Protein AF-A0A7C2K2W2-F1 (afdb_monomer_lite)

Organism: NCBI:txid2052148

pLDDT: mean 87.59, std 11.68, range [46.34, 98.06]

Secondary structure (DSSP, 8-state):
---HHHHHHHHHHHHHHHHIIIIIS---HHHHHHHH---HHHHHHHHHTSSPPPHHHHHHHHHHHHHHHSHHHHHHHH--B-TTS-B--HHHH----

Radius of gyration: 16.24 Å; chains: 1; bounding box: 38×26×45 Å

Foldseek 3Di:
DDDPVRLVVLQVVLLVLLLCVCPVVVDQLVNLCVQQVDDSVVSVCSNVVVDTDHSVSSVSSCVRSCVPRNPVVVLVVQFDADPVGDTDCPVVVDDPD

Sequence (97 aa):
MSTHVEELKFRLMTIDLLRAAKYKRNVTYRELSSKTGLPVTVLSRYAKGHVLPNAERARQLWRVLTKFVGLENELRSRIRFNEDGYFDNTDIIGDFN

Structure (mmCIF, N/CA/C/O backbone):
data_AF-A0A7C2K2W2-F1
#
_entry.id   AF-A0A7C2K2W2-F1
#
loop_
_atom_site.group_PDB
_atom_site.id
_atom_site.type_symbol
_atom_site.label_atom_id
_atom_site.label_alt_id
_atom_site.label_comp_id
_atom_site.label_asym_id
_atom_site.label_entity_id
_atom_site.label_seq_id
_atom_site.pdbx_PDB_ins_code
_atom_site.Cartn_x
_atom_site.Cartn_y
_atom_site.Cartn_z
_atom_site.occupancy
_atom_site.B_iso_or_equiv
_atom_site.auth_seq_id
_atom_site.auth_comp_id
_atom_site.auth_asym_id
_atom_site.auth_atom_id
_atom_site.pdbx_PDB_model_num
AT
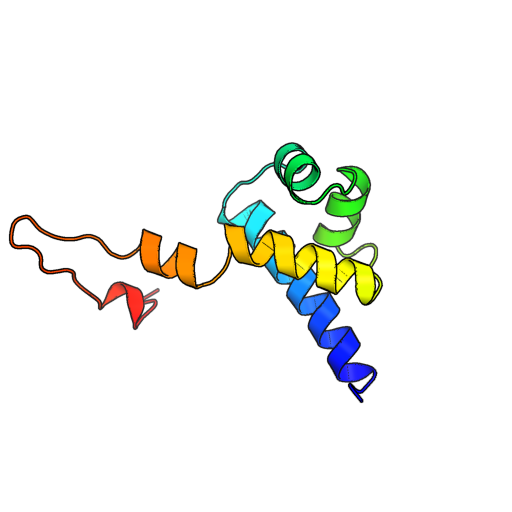OM 1 N N . MET A 1 1 ? -4.259 -16.576 18.080 1.00 54.97 1 MET A N 1
ATOM 2 C CA . MET A 1 1 ? -4.983 -15.286 18.053 1.00 54.97 1 MET A CA 1
ATOM 3 C C . MET A 1 1 ? -3.955 -14.203 17.815 1.00 54.97 1 MET A C 1
ATOM 5 O O . MET A 1 1 ? -2.950 -14.228 18.510 1.00 54.97 1 MET A O 1
ATOM 9 N N . SER A 1 2 ? -4.157 -13.313 16.842 1.00 73.56 2 SER A N 1
ATOM 10 C CA . SER A 1 2 ? -3.279 -12.148 16.709 1.00 73.56 2 SER A CA 1
ATOM 11 C C . SER A 1 2 ? -3.555 -11.177 17.851 
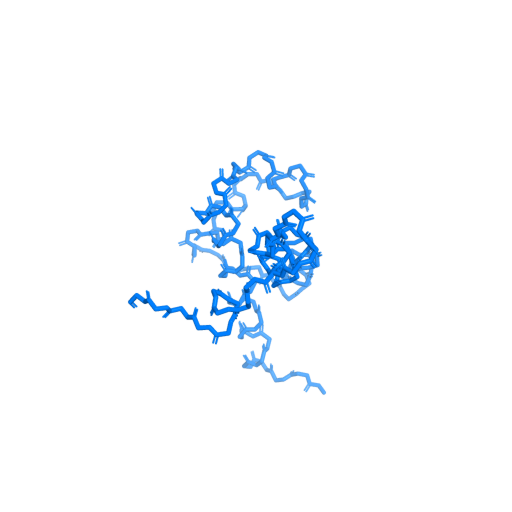1.00 73.56 2 SER A C 1
ATOM 13 O O . SER A 1 2 ? -4.714 -10.898 18.156 1.00 73.56 2 SER A O 1
ATOM 15 N N . THR A 1 3 ? -2.510 -10.657 18.475 1.00 92.44 3 THR A N 1
ATOM 16 C CA . THR A 1 3 ? -2.628 -9.610 19.492 1.00 92.44 3 THR A CA 1
ATOM 17 C C . THR A 1 3 ? -3.157 -8.312 18.870 1.00 92.44 3 THR A C 1
ATOM 19 O O . THR A 1 3 ? -2.979 -8.054 17.676 1.00 92.44 3 THR A O 1
ATOM 22 N N . HIS A 1 4 ? -3.758 -7.434 19.681 1.00 92.75 4 HIS A N 1
ATOM 23 C CA . HIS A 1 4 ? -4.175 -6.100 19.221 1.00 92.75 4 HIS A CA 1
ATOM 24 C C . HIS A 1 4 ? -3.022 -5.297 18.597 1.00 92.75 4 HIS A C 1
ATOM 26 O O . HIS A 1 4 ? -3.234 -4.511 17.672 1.00 92.75 4 HIS A O 1
ATOM 32 N N . VAL A 1 5 ? -1.796 -5.521 19.080 1.00 96.06 5 VAL A N 1
ATOM 33 C CA . VAL A 1 5 ? -0.581 -4.897 18.550 1.00 96.06 5 VAL A CA 1
ATOM 34 C C . VAL A 1 5 ? -0.282 -5.394 17.137 1.00 96.06 5 VAL A C 1
ATOM 36 O O . VAL A 1 5 ? -0.024 -4.580 16.254 1.00 96.06 5 VAL A O 1
ATOM 39 N N . GLU A 1 6 ? -0.344 -6.702 16.890 1.00 95.31 6 GLU A N 1
ATOM 40 C CA . GLU A 1 6 ? -0.125 -7.277 15.554 1.
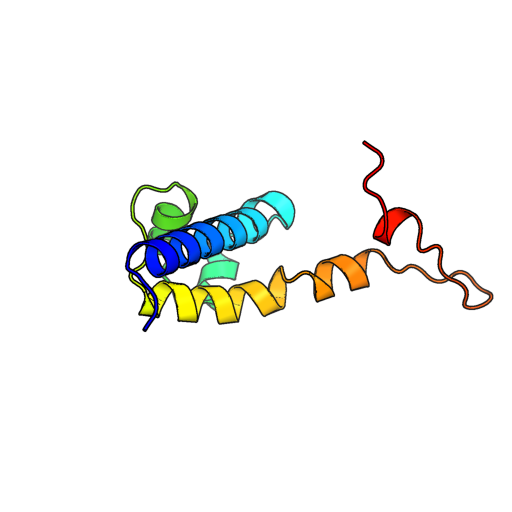00 95.31 6 GLU A CA 1
ATOM 41 C C . GLU A 1 6 ? -1.171 -6.792 14.550 1.00 95.31 6 GLU A C 1
ATOM 43 O O . GLU A 1 6 ? -0.837 -6.424 13.424 1.00 95.31 6 GLU A O 1
ATOM 48 N N . GLU A 1 7 ? -2.433 -6.708 14.968 1.00 95.50 7 GLU A N 1
ATOM 49 C CA . GLU A 1 7 ? -3.511 -6.222 14.111 1.00 95.50 7 GLU A CA 1
ATOM 50 C C .
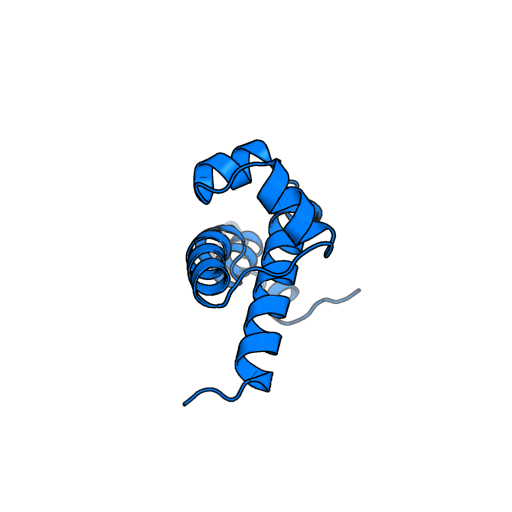 GLU A 1 7 ? -3.377 -4.723 13.800 1.00 95.50 7 GLU A C 1
ATOM 52 O O . GLU A 1 7 ? -3.690 -4.273 12.695 1.00 95.50 7 GLU A O 1
ATOM 57 N N . LEU A 1 8 ? -2.879 -3.919 14.744 1.00 96.88 8 LEU A N 1
ATOM 58 C CA . LEU A 1 8 ? -2.531 -2.524 14.481 1.00 96.88 8 LEU A CA 1
ATOM 59 C C . LEU A 1 8 ? -1.344 -2.408 13.516 1.00 96.88 8 LEU A C 1
ATOM 61 O O . LEU A 1 8 ? -1.444 -1.674 12.533 1.00 96.88 8 LEU A O 1
ATOM 65 N N . LYS A 1 9 ? -0.262 -3.162 13.749 1.00 97.12 9 LYS A N 1
ATOM 66 C CA . LYS A 1 9 ? 0.912 -3.194 12.861 1.00 97.12 9 LYS A CA 1
ATOM 67 C C . LYS A 1 9 ? 0.516 -3.553 11.432 1.00 97.12 9 LYS A C 1
ATOM 69 O O . LYS A 1 9 ? 0.884 -2.843 10.504 1.00 97.12 9 LYS A O 1
ATOM 74 N N . PHE A 1 10 ? -0.309 -4.583 11.253 1.00 97.00 10 PHE A N 1
ATOM 75 C CA . PHE A 1 10 ? -0.780 -4.993 9.931 1.00 97.00 10 PHE A CA 1
ATOM 76 C C . PHE A 1 10 ? -1.576 -3.890 9.214 1.00 97.00 10 PHE A C 1
ATOM 78 O O . PHE A 1 10 ? -1.386 -3.641 8.019 1.00 97.00 10 PHE A O 1
ATOM 85 N N . ARG A 1 11 ? -2.457 -3.189 9.939 1.00 97.44 11 ARG A N 1
ATOM 86 C CA . ARG A 1 11 ? -3.212 -2.056 9.383 1.00 97.44 11 ARG A CA 1
ATOM 87 C C . ARG A 1 11 ? -2.287 -0.930 8.930 1.00 97.44 11 ARG A C 1
ATOM 89 O O . ARG A 1 11 ? -2.494 -0.403 7.841 1.00 97.44 11 ARG A O 1
ATOM 96 N N . LEU A 1 12 ? -1.266 -0.603 9.720 1.00 97.62 12 LEU A N 1
ATOM 97 C CA . LEU A 1 12 ? -0.263 0.406 9.366 1.00 97.62 12 LEU A CA 1
ATOM 98 C C . LEU A 1 12 ? 0.541 -0.010 8.128 1.00 97.62 12 LEU A C 1
ATOM 100 O O . LEU A 1 12 ? 0.578 0.740 7.158 1.00 97.62 12 LEU A O 1
ATOM 104 N N . MET A 1 13 ? 1.049 -1.245 8.094 1.00 95.75 13 MET A N 1
ATOM 105 C CA . MET A 1 13 ? 1.758 -1.789 6.928 1.00 95.75 13 MET A CA 1
ATOM 106 C C . MET A 1 13 ? 0.908 -1.737 5.653 1.00 95.75 13 MET A C 1
ATOM 108 O O . MET A 1 13 ? 1.408 -1.447 4.568 1.00 95.75 13 MET A O 1
ATOM 112 N N . THR A 1 14 ? -0.399 -1.982 5.771 1.00 96.06 14 THR A N 1
ATOM 113 C CA . THR A 1 14 ? -1.327 -1.861 4.639 1.00 96.06 14 THR A CA 1
ATOM 114 C C . THR A 1 14 ? -1.
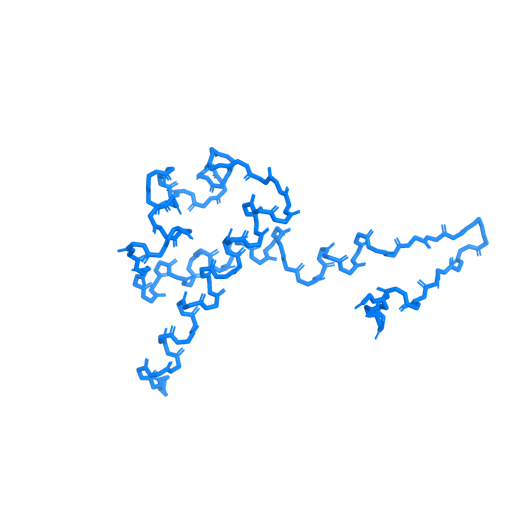423 -0.425 4.124 1.00 96.06 14 THR A C 1
ATOM 116 O O . THR A 1 14 ? -1.496 -0.211 2.912 1.00 96.06 14 THR A O 1
ATOM 119 N N . ILE A 1 15 ? -1.402 0.568 5.016 1.00 96.94 15 ILE A N 1
ATOM 120 C CA . ILE A 1 15 ? -1.362 1.980 4.624 1.00 96.94 15 ILE A CA 1
ATOM 121 C C . ILE A 1 15 ? -0.033 2.334 3.961 1.00 96.94 15 ILE A C 1
ATOM 123 O O . ILE A 1 15 ? -0.038 3.039 2.952 1.00 96.94 15 ILE A O 1
ATOM 127 N N . ASP A 1 16 ? 1.087 1.818 4.454 1.00 94.81 16 ASP A N 1
ATOM 128 C CA . ASP A 1 16 ? 2.390 2.060 3.832 1.00 94.81 16 ASP A CA 1
ATOM 129 C C . ASP A 1 16 ? 2.459 1.468 2.422 1.00 94.81 16 ASP A C 1
ATOM 131 O O . ASP A 1 16 ? 2.932 2.125 1.492 1.00 94.81 16 ASP A O 1
ATOM 135 N N . LEU A 1 17 ? 1.868 0.289 2.215 1.00 93.69 17 LEU A N 1
ATOM 136 C CA . LEU A 1 17 ? 1.728 -0.298 0.885 1.00 93.69 17 LEU A CA 1
ATOM 137 C C . LEU A 1 17 ? 0.826 0.550 -0.033 1.00 93.69 17 LEU A C 1
ATOM 139 O O . LEU A 1 17 ? 1.138 0.741 -1.209 1.00 93.69 17 LEU A O 1
ATOM 143 N N . LEU A 1 18 ? -0.267 1.115 0.496 1.00 95.38 18 LEU A N 1
ATOM 144 C CA . LEU A 1 18 ? -1.131 2.044 -0.247 1.00 95.38 18 LEU A CA 1
ATOM 145 C C . LEU A 1 18 ? -0.367 3.309 -0.661 1.00 95.38 18 LEU A C 1
ATOM 147 O O . LEU A 1 18 ? -0.506 3.784 -1.789 1.00 95.38 18 LEU A O 1
ATOM 151 N N . ARG A 1 19 ? 0.454 3.852 0.241 1.00 94.50 19 ARG A N 1
ATOM 152 C CA . ARG A 1 19 ? 1.312 5.012 -0.028 1.00 94.50 19 ARG A CA 1
ATOM 153 C C . ARG A 1 19 ? 2.371 4.686 -1.072 1.00 94.50 19 ARG A C 1
ATOM 155 O O . ARG A 1 19 ? 2.564 5.480 -1.987 1.00 94.50 19 ARG A O 1
ATOM 162 N N . ALA A 1 20 ? 2.998 3.513 -1.002 1.00 90.69 20 ALA A N 1
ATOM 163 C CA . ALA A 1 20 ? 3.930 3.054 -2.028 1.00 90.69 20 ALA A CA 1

### AIM OF THE EXERCISE
Skipping the pictures, print the lines in the listing above exactly as written, starting at the line with "ATOM 112 N N" and ending at the line with "ATOM 123 O O", both included.

### EXERCISE RESULT
ATOM 112 N N . THR A 1 14 ? -0.399 -1.982 5.771 1.00 96.06 14 THR A N 1
ATOM 113 C CA . THR A 1 14 ? -1.327 -1.861 4.639 1.00 96.06 14 THR A CA 1
ATOM 114 C C . THR A 1 14 ? -1.
423 -0.425 4.124 1.00 96.06 14 THR A C 1
ATOM 116 O O . THR A 1 14 ? -1.496 -0.211 2.912 1.00 96.06 14 THR A O 1
ATOM 119 N N . ILE A 1 15 ? -1.402 0.568 5.016 1.00 96.94 15 ILE A N 1
ATOM 120 C CA . ILE A 1 15 ? -1.362 1.980 4.624 1.00 96.94 15 ILE A CA 1
ATOM 121 C C . ILE A 1 15 ? -0.033 2.334 3.961 1.00 96.94 15 ILE A C 1
ATOM 123 O O . ILE A 1 15 ? -0.038 3.039 2.952 1.00 96.94 15 ILE A O 1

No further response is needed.